Hi, ich wollte mal fragen wie das mit der visualisierung nach dem booten funktioniert bzw ein gui startet. Ich weiss das ist eine  frage und bin in dem gebiet auch blutiger anfänger^^. gibts vielleicht ein tutorial in dem beschrieben ist wie man das macht das nach der kernel und dem bootloader ein gui gestartet wird bzw erstell.
danke BlackPsycho


----------



## T0ast3r (22. Juni 2007)

ja das ist nicht so schwer, du musst erstmal eine Sprache erlernen, und die gleich neben der Betriebssystem Programmierung per learning by doing anwenden und erlernen

Dokumente und Tutorials findest du unter www.osdever.net.tc, ich habe dort auch ein Buch über die Betriebssystem Programmierung geschrieben

dass der Bootloader dann den Kernel lädt, und der wiederum die GUI, nennt man Design
mit dem Design bestimmt man also den Aufbau des Betriebssystems

ich will dir aber nicht zu viel verraten, es warten noch viele Dokumente auf dich 

grüße,

Toaster


----------



## Benjamin5 (2. Juli 2007)

Leider Funktioniert deine Kategorie Dokumente/ Bücher nicht richtig, die hätte mich sehr Interessiert.
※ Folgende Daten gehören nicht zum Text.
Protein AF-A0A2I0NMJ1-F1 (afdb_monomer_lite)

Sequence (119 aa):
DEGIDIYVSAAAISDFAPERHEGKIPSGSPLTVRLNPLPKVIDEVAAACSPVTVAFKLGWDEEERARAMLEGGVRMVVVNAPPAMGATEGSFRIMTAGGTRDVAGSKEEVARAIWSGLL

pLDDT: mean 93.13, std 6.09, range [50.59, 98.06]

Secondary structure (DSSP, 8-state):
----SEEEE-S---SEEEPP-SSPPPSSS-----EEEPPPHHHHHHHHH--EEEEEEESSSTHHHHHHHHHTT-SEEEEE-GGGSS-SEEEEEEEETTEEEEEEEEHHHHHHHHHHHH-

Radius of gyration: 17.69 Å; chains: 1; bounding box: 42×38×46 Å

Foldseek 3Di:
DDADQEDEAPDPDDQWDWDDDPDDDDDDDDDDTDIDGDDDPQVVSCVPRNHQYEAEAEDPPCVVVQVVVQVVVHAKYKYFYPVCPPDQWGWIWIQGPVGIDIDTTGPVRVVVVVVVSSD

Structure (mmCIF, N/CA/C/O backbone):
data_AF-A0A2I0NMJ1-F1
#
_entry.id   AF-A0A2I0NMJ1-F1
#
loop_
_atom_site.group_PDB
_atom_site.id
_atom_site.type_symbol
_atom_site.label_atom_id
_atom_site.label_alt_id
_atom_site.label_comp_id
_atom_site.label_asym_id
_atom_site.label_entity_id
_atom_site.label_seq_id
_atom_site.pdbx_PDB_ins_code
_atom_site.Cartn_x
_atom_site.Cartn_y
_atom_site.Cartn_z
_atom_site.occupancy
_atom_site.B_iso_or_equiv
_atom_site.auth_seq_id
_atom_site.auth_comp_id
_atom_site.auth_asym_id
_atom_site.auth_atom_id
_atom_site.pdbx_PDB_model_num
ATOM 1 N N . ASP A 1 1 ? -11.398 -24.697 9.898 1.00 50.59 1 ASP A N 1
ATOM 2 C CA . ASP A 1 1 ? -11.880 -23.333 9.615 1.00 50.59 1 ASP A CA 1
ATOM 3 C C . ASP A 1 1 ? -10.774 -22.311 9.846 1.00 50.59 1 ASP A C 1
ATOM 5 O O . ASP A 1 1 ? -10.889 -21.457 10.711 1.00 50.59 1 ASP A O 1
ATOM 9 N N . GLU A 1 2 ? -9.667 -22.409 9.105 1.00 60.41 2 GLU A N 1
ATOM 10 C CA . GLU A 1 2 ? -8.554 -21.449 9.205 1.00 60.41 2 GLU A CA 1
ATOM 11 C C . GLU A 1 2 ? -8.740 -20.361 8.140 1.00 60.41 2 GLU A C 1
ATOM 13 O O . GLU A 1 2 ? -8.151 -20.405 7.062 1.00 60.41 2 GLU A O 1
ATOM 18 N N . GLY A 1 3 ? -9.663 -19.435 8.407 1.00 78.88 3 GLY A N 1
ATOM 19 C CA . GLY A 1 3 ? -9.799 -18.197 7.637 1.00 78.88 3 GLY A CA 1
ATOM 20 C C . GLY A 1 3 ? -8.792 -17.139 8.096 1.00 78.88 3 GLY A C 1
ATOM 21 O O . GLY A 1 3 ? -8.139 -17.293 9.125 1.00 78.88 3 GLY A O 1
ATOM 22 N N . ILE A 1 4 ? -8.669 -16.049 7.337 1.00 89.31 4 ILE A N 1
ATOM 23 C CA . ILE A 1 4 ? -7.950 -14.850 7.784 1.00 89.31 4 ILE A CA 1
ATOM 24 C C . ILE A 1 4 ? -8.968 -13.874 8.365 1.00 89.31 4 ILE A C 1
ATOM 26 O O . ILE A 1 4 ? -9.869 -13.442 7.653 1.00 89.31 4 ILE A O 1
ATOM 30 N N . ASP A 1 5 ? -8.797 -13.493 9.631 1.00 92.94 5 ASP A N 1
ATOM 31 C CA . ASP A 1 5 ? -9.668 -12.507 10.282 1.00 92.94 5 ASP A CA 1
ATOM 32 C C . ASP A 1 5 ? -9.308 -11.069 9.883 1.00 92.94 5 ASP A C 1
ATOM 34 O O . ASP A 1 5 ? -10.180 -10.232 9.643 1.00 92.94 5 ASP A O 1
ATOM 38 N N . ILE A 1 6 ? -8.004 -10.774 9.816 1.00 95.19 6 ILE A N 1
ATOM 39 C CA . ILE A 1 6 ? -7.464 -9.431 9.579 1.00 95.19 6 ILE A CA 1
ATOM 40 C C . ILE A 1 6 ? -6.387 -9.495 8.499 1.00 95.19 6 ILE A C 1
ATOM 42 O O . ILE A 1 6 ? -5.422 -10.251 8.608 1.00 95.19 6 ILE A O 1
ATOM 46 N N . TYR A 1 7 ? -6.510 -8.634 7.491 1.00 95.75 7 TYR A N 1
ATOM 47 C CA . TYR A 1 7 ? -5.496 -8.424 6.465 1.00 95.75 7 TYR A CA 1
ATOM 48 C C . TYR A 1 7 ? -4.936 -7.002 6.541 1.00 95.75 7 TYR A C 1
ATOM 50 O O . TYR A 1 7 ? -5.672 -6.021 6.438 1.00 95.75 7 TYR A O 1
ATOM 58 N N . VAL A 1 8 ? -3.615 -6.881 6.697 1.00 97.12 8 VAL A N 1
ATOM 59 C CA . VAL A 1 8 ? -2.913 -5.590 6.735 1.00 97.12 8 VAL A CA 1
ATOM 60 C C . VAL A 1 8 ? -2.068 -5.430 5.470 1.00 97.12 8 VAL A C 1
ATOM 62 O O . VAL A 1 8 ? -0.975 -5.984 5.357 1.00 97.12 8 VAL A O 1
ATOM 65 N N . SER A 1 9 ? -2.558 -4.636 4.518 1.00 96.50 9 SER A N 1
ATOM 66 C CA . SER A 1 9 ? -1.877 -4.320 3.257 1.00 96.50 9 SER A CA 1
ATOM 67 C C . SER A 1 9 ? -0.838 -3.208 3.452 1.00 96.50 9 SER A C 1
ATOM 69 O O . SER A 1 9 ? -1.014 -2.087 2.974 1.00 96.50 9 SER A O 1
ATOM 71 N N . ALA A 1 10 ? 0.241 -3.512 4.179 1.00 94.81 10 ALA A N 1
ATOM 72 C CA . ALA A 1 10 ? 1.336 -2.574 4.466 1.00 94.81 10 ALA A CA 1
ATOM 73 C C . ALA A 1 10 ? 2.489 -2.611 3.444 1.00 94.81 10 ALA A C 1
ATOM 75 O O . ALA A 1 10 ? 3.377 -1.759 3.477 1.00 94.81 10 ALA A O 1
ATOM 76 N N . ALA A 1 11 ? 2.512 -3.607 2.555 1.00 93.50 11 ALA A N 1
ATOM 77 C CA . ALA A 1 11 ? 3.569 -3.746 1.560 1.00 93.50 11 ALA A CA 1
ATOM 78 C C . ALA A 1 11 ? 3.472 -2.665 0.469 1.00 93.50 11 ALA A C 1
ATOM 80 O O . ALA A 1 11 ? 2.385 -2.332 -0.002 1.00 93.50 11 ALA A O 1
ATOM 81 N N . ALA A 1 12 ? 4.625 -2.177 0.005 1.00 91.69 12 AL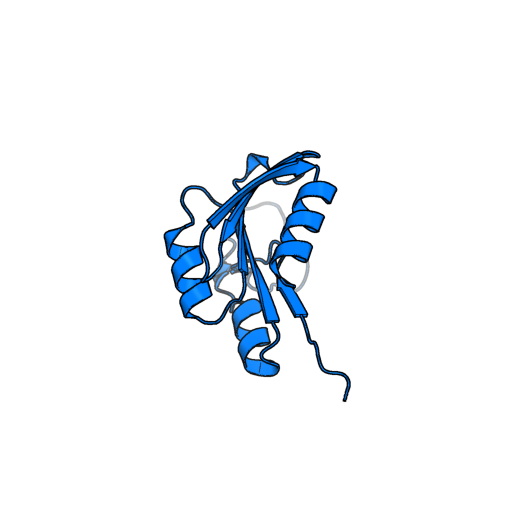A A N 1
ATOM 82 C CA . ALA A 1 12 ? 4.723 -1.353 -1.198 1.00 91.69 12 ALA A CA 1
ATOM 83 C C . ALA A 1 12 ? 4.651 -2.253 -2.445 1.00 91.69 12 ALA A C 1
ATOM 85 O O . ALA A 1 12 ? 5.671 -2.641 -3.016 1.00 91.69 12 ALA A O 1
ATOM 86 N N . ILE A 1 13 ? 3.433 -2.648 -2.815 1.00 93.81 13 ILE A N 1
ATOM 87 C CA . ILE A 1 13 ? 3.165 -3.553 -3.938 1.00 93.81 13 ILE A CA 1
ATOM 88 C C . ILE A 1 13 ? 3.314 -2.787 -5.257 1.00 93.81 13 ILE A C 1
ATOM 90 O O . ILE A 1 13 ? 2.842 -1.660 -5.385 1.00 93.81 13 ILE A O 1
ATOM 94 N N . SER A 1 14 ? 3.979 -3.391 -6.244 1.00 95.00 14 SER A N 1
ATOM 95 C CA . SER A 1 14 ? 4.145 -2.780 -7.563 1.00 95.00 14 SER A CA 1
ATOM 96 C C . SER A 1 14 ? 2.801 -2.608 -8.273 1.00 95.00 14 SER A C 1
ATOM 98 O O . SER A 1 14 ? 2.029 -3.555 -8.386 1.00 95.00 14 SER A O 1
ATOM 100 N N . ASP A 1 15 ? 2.558 -1.417 -8.819 1.00 94.75 15 ASP A N 1
ATOM 101 C CA . ASP A 1 15 ? 1.369 -1.140 -9.635 1.00 94.75 15 ASP A CA 1
ATOM 102 C C . ASP A 1 15 ? 1.498 -1.653 -11.077 1.00 94.75 15 ASP A C 1
ATOM 104 O O . ASP A 1 15 ? 0.500 -1.750 -11.791 1.00 94.75 15 ASP A O 1
ATOM 108 N N . PHE A 1 16 ? 2.721 -1.971 -11.510 1.00 97.38 16 PHE A N 1
ATOM 109 C CA . PHE A 1 16 ? 3.028 -2.425 -12.859 1.00 97.38 16 PHE A CA 1
ATOM 110 C C . PHE A 1 16 ? 4.057 -3.558 -12.844 1.00 97.38 16 PHE A C 1
ATOM 112 O O . PHE A 1 16 ? 4.945 -3.584 -11.990 1.00 97.38 16 PHE A O 1
ATOM 119 N N . ALA A 1 17 ? 3.983 -4.445 -13.834 1.00 97.12 17 ALA A N 1
ATOM 120 C CA . ALA A 1 17 ? 4.999 -5.456 -14.111 1.00 97.12 17 ALA A CA 1
ATOM 121 C C . ALA A 1 17 ? 5.641 -5.221 -15.484 1.00 97.12 17 ALA A C 1
ATOM 123 O O . ALA A 1 17 ? 4.942 -4.848 -16.432 1.00 97.12 17 ALA A O 1
ATOM 124 N N . PRO A 1 18 ? 6.957 -5.456 -15.624 1.00 96.88 18 PRO A N 1
ATOM 125 C CA . PRO A 1 18 ? 7.594 -5.457 -16.926 1.00 96.88 18 PRO A CA 1
ATOM 126 C C . PRO A 1 18 ? 7.166 -6.678 -17.729 1.00 96.88 18 PRO A C 1
ATOM 128 O O . PRO A 1 18 ? 6.791 -7.721 -17.187 1.00 96.88 18 PRO A O 1
ATOM 131 N N . GLU A 1 19 ? 7.296 -6.576 -19.041 1.00 94.94 19 GLU A N 1
ATOM 132 C CA . GLU A 1 19 ? 7.196 -7.760 -19.877 1.00 94.94 19 GLU A CA 1
ATOM 133 C C . GLU A 1 19 ? 8.354 -8.717 -19.653 1.00 94.94 19 GLU A C 1
ATOM 135 O O . GLU A 1 19 ? 9.520 -8.329 -19.540 1.00 94.94 19 GLU A O 1
ATOM 140 N N . ARG A 1 20 ? 8.010 -10.001 -19.579 1.00 93.44 20 ARG A N 1
ATOM 141 C CA . ARG A 1 20 ? 8.983 -11.053 -19.333 1.00 93.44 20 ARG A CA 1
ATOM 142 C C . ARG A 1 20 ? 9.820 -11.284 -20.587 1.00 93.44 20 ARG A C 1
ATOM 144 O O . ARG A 1 20 ? 9.286 -11.610 -21.643 1.00 93.44 20 ARG A O 1
ATOM 151 N N . HIS A 1 21 ? 11.135 -11.204 -20.426 1.00 90.38 21 HIS A N 1
ATOM 152 C CA . HIS A 1 21 ? 12.112 -11.646 -21.415 1.00 90.38 21 HIS A CA 1
ATOM 153 C C . HIS A 1 21 ? 12.783 -12.933 -20.937 1.00 90.38 21 HIS A C 1
ATOM 155 O O . HIS A 1 21 ? 13.027 -13.110 -19.741 1.00 90.38 21 HIS A O 1
ATOM 161 N N . GLU A 1 22 ? 13.071 -13.846 -21.862 1.00 93.88 22 GLU A N 1
ATOM 162 C CA . GLU A 1 22 ? 13.850 -15.036 -21.536 1.00 93.88 22 GLU A CA 1
ATOM 163 C C . GLU A 1 22 ? 15.333 -14.688 -21.412 1.00 93.88 22 GLU A C 1
ATOM 165 O O . GLU A 1 22 ? 15.928 -14.078 -22.299 1.00 93.88 22 GLU A O 1
ATOM 170 N N . GLY A 1 23 ? 15.937 -15.097 -20.297 1.00 91.69 23 GLY A N 1
ATOM 171 C CA . GLY A 1 23 ? 17.343 -14.836 -20.016 1.00 91.69 23 GLY A CA 1
ATOM 172 C C . GLY A 1 23 ? 17.648 -13.378 -19.660 1.00 91.69 23 GLY A C 1
ATOM 173 O O . GLY A 1 23 ? 16.774 -12.561 -19.373 1.00 91.69 23 GLY A O 1
ATOM 174 N N . LYS A 1 24 ? 18.943 -13.063 -19.615 1.00 93.69 24 LYS A N 1
ATOM 175 C CA . LYS A 1 24 ? 19.446 -11.726 -19.289 1.00 93.69 24 LYS A CA 1
ATOM 176 C C . LYS A 1 24 ? 19.363 -10.825 -20.521 1.00 93.69 24 LYS A C 1
ATOM 178 O O . LYS A 1 24 ? 19.842 -11.203 -21.585 1.00 93.69 24 LYS A O 1
ATOM 183 N N . ILE A 1 25 ? 18.868 -9.600 -20.348 1.00 92.31 25 ILE A N 1
ATOM 184 C CA . ILE A 1 25 ? 18.887 -8.590 -21.410 1.00 92.31 25 ILE A CA 1
ATOM 185 C C . ILE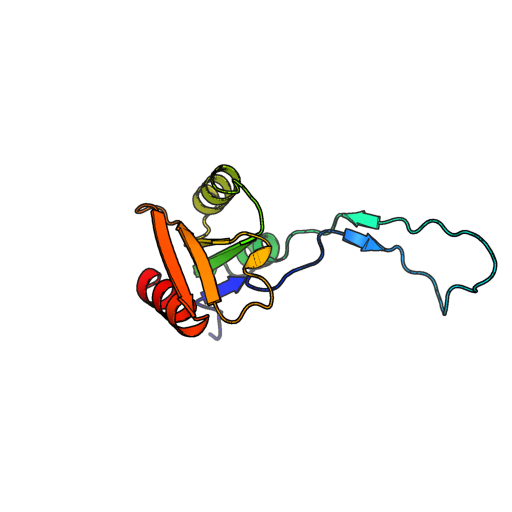 A 1 25 ? 20.340 -8.104 -21.634 1.00 92.31 25 ILE A C 1
ATOM 187 O O . ILE A 1 25 ? 20.982 -7.671 -20.669 1.00 92.31 25 ILE A O 1
ATOM 191 N N . PRO A 1 26 ? 20.898 -8.197 -22.859 1.00 90.75 26 PRO A N 1
ATOM 192 C CA . PRO A 1 26 ? 22.271 -7.775 -23.143 1.00 90.75 26 PRO A CA 1
ATOM 193 C C . PRO A 1 26 ? 22.483 -6.263 -22.982 1.00 90.75 26 PRO A C 1
ATOM 195 O O . PRO A 1 26 ? 21.629 -5.459 -23.346 1.00 90.75 26 PRO A O 1
ATOM 198 N N . SER A 1 27 ? 23.654 -5.868 -22.480 1.00 91.38 27 SER A N 1
ATOM 199 C CA . SER A 1 27 ? 24.092 -4.466 -22.453 1.00 91.38 27 SER A CA 1
ATOM 200 C C . SER A 1 27 ? 24.656 -4.027 -23.810 1.00 91.38 27 SER A C 1
ATOM 202 O O . SER A 1 27 ? 25.184 -4.856 -24.547 1.00 91.38 27 SER A O 1
ATOM 204 N N . GLY A 1 28 ? 24.643 -2.722 -24.100 1.00 92.94 28 GLY A N 1
ATOM 205 C CA . GLY A 1 28 ? 25.381 -2.137 -25.235 1.00 92.94 28 GLY A CA 1
ATOM 206 C C . GLY A 1 28 ? 24.541 -1.311 -26.209 1.00 92.94 28 GLY A C 1
ATOM 207 O O . GLY A 1 28 ? 25.099 -0.672 -27.094 1.00 92.94 28 GLY A O 1
ATOM 208 N N . SER A 1 29 ? 23.220 -1.276 -26.034 1.00 91.19 29 SER A N 1
ATOM 209 C CA . SER A 1 29 ? 22.331 -0.370 -26.766 1.00 91.19 29 SER A CA 1
ATOM 210 C C . SER A 1 29 ? 21.207 0.140 -25.856 1.00 91.19 29 SER A C 1
ATOM 212 O O . SER A 1 29 ? 20.917 -0.500 -24.840 1.00 91.19 29 SER A O 1
ATOM 214 N N . PRO A 1 30 ? 20.597 1.299 -26.168 1.00 94.12 30 PRO A N 1
ATOM 215 C CA . PRO A 1 30 ? 19.397 1.753 -25.479 1.00 94.12 30 PRO A CA 1
ATOM 216 C C . PRO A 1 30 ? 18.277 0.710 -25.557 1.00 94.12 30 PRO A C 1
ATOM 218 O O . PRO A 1 30 ? 18.078 0.078 -26.592 1.00 94.12 30 PRO A O 1
ATOM 221 N N . LEU A 1 31 ? 17.526 0.566 -24.467 1.00 92.81 31 LEU A N 1
ATOM 222 C CA . LEU A 1 31 ? 16.402 -0.359 -24.352 1.00 92.81 31 LEU A CA 1
ATOM 223 C C . LEU A 1 31 ? 15.179 0.381 -23.808 1.00 92.81 31 LEU A C 1
ATOM 225 O O . LEU A 1 31 ? 15.298 1.233 -22.928 1.00 92.81 31 LEU A O 1
ATOM 229 N N . THR A 1 32 ? 13.998 -0.005 -24.279 1.00 93.81 32 THR A N 1
ATOM 230 C CA . THR A 1 32 ? 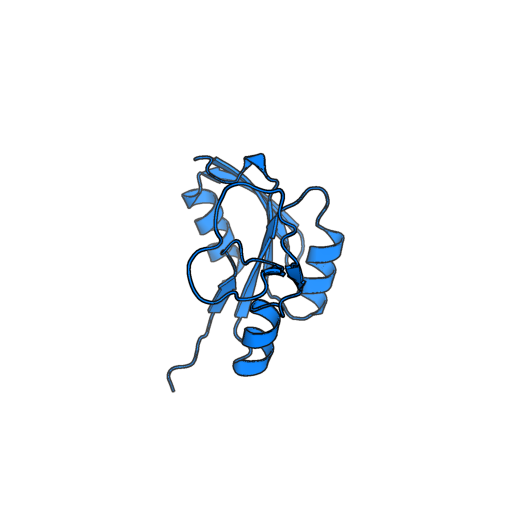12.718 0.391 -23.689 1.00 93.81 32 THR A CA 1
ATOM 231 C C . THR A 1 32 ? 12.156 -0.746 -22.838 1.00 93.81 32 THR A C 1
ATOM 233 O O . THR A 1 32 ? 11.994 -1.860 -23.330 1.00 93.81 32 THR A O 1
ATOM 236 N N . VAL A 1 33 ? 11.812 -0.463 -21.578 1.00 94.75 33 VAL A N 1
ATOM 237 C CA . VAL A 1 33 ? 11.072 -1.393 -20.709 1.00 94.75 33 VAL A CA 1
ATOM 238 C C . VAL A 1 33 ? 9.588 -1.051 -20.785 1.00 94.75 33 VAL A C 1
ATOM 240 O O . VAL A 1 33 ? 9.179 0.026 -20.356 1.00 94.75 33 VAL A O 1
ATOM 243 N N . ARG A 1 34 ? 8.775 -1.961 -21.331 1.00 96.06 34 ARG A N 1
ATOM 244 C CA . ARG A 1 34 ? 7.315 -1.817 -21.316 1.00 96.06 34 ARG A CA 1
ATOM 245 C C . ARG A 1 34 ? 6.758 -2.348 -19.999 1.00 96.06 34 ARG A C 1
ATOM 247 O O . ARG A 1 34 ? 7.068 -3.474 -19.617 1.00 96.06 34 ARG A O 1
ATOM 254 N N . LEU A 1 35 ? 5.948 -1.528 -19.333 1.00 98.06 35 LEU A N 1
ATOM 255 C CA . LEU A 1 35 ? 5.284 -1.844 -18.073 1.00 98.06 35 LEU A CA 1
ATOM 256 C C . LEU A 1 35 ? 3.777 -1.983 -18.305 1.00 98.06 35 LEU A C 1
ATOM 258 O O . LEU A 1 35 ? 3.160 -1.088 -18.880 1.00 98.06 35 LEU A O 1
ATOM 262 N N . ASN A 1 36 ? 3.200 -3.088 -17.842 1.00 97.31 36 ASN A N 1
ATOM 263 C CA . ASN A 1 36 ? 1.765 -3.355 -17.896 1.00 97.31 36 ASN A CA 1
ATOM 264 C C . ASN A 1 36 ? 1.161 -3.207 -16.490 1.00 97.31 36 ASN A C 1
ATOM 266 O O . ASN A 1 36 ? 1.800 -3.638 -15.526 1.00 97.31 36 ASN A O 1
ATOM 270 N N . PRO A 1 37 ? -0.031 -2.599 -16.340 1.00 97.06 37 PRO A N 1
ATOM 271 C CA . PRO A 1 37 ? -0.671 -2.435 -15.037 1.00 97.06 37 PRO A CA 1
ATOM 272 C C . PRO A 1 37 ? -1.003 -3.791 -14.407 1.00 97.06 37 PRO A C 1
ATOM 274 O O . PRO A 1 37 ? -1.358 -4.740 -15.106 1.00 97.06 37 PRO A O 1
ATOM 277 N N . LEU A 1 38 ? -0.895 -3.865 -13.083 1.00 96.25 38 LEU A N 1
ATOM 278 C CA . LEU A 1 38 ? -1.238 -5.040 -12.287 1.00 96.25 38 LEU A CA 1
ATOM 279 C C . LEU A 1 38 ? -2.590 -4.864 -11.576 1.00 96.25 38 LEU A C 1
ATOM 281 O O . LEU A 1 38 ? -2.939 -3.738 -11.195 1.00 96.25 38 LEU A O 1
ATOM 285 N N . PRO A 1 39 ? -3.336 -5.964 -11.351 1.00 94.38 39 PRO A N 1
ATOM 286 C CA . PRO A 1 39 ? -4.484 -5.947 -10.451 1.00 94.38 39 PRO A CA 1
ATOM 287 C C . PRO A 1 39 ? -4.041 -5.592 -9.026 1.00 94.38 39 PRO A C 1
ATOM 289 O O . PRO A 1 39 ? -2.888 -5.804 -8.635 1.00 94.38 39 PRO A O 1
ATOM 292 N N . LYS A 1 40 ? -4.958 -5.037 -8.230 1.00 92.75 40 LYS A N 1
ATOM 293 C CA . LYS A 1 40 ? -4.665 -4.670 -6.843 1.00 92.75 40 LYS A CA 1
ATOM 294 C C . LYS A 1 40 ? -4.858 -5.882 -5.940 1.00 92.75 40 LYS A C 1
ATOM 296 O O . LYS A 1 40 ? -5.956 -6.408 -5.825 1.00 92.75 40 LYS A O 1
ATOM 301 N N . VAL A 1 41 ? -3.799 -6.280 -5.236 1.00 94.38 41 VAL A N 1
ATOM 302 C CA . VAL A 1 41 ? -3.839 -7.420 -4.299 1.00 94.38 41 VAL A CA 1
ATOM 303 C C . VAL A 1 41 ? -4.910 -7.242 -3.222 1.00 94.38 41 VAL A C 1
ATOM 305 O O . VAL A 1 41 ? -5.564 -8.209 -2.853 1.00 94.38 41 VAL A O 1
ATOM 308 N N . ILE A 1 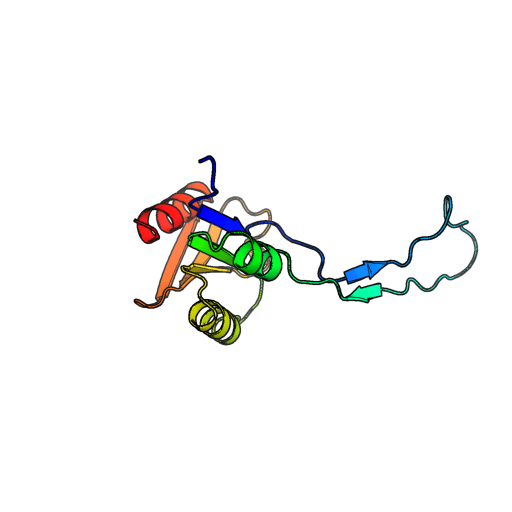42 ? -5.112 -6.016 -2.733 1.00 93.81 42 ILE A N 1
ATOM 309 C CA . ILE A 1 42 ? -6.134 -5.729 -1.719 1.00 93.81 42 ILE A CA 1
ATOM 310 C C . ILE A 1 42 ? -7.552 -6.055 -2.210 1.00 93.81 42 ILE A C 1
ATOM 312 O O . ILE A 1 42 ? -8.341 -6.593 -1.437 1.00 93.81 42 ILE A O 1
ATOM 316 N N . ASP A 1 43 ? -7.841 -5.811 -3.490 1.00 92.75 43 ASP A N 1
ATOM 317 C CA . ASP A 1 43 ? -9.147 -6.093 -4.089 1.00 92.75 43 ASP A CA 1
ATOM 318 C C . ASP A 1 43 ? -9.344 -7.610 -4.244 1.00 92.75 43 ASP A C 1
ATOM 320 O O . ASP A 1 43 ? -10.396 -8.144 -3.894 1.00 92.75 43 ASP A O 1
ATOM 324 N N . GLU A 1 44 ? -8.300 -8.325 -4.679 1.00 92.75 44 GLU A N 1
ATOM 325 C CA . GLU A 1 44 ? -8.308 -9.791 -4.793 1.00 92.75 44 GLU A CA 1
ATOM 326 C C . GLU A 1 44 ? -8.503 -10.477 -3.428 1.00 92.75 44 GLU A C 1
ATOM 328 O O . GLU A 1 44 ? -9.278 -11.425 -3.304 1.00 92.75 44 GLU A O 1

Wäre schön wenn du die wieder hinbekommen würdest.


----------



## T0ast3r (2. Juli 2007)

Hi,

Um allgemein alle Dokumente anklicken zu können musst du eingeloggt sein (dazu müssen Cookies enabled sein).
Auch um sich in die Liste eintragen zu können muss man eingeloggt sein (ansonsten sieht man sie nicht). Wenn du eingeloggt bist einfach auf Dokumente -> Bücher gehen und auf "Für Buch einschreiben:" klicken.
Sollte etwas unklar sein, frage einfach.

lg,

Toaster


----------



## Benjamin5 (3. Juli 2007)

Ok, versuche es nochmal, bloss der hatte gesagt das er die seite nicht finden kann, vielleicht solltest du da dann eine bessere Fehlerseite einbauen oder einfach nur einen guten hinweis. ;-)


----------



## T0ast3r (3. Juli 2007)

Besser gesagt das ist die langsame Domain, die lahmt die Seite dermaßen aus, dass sich oft der Content gar nicht lädt, aus Zeitüberschreitung abbricht.
Ist halt eine gratis-Domain, aber man muss nehmen was man bekommt.

grüße,

Toaster


----------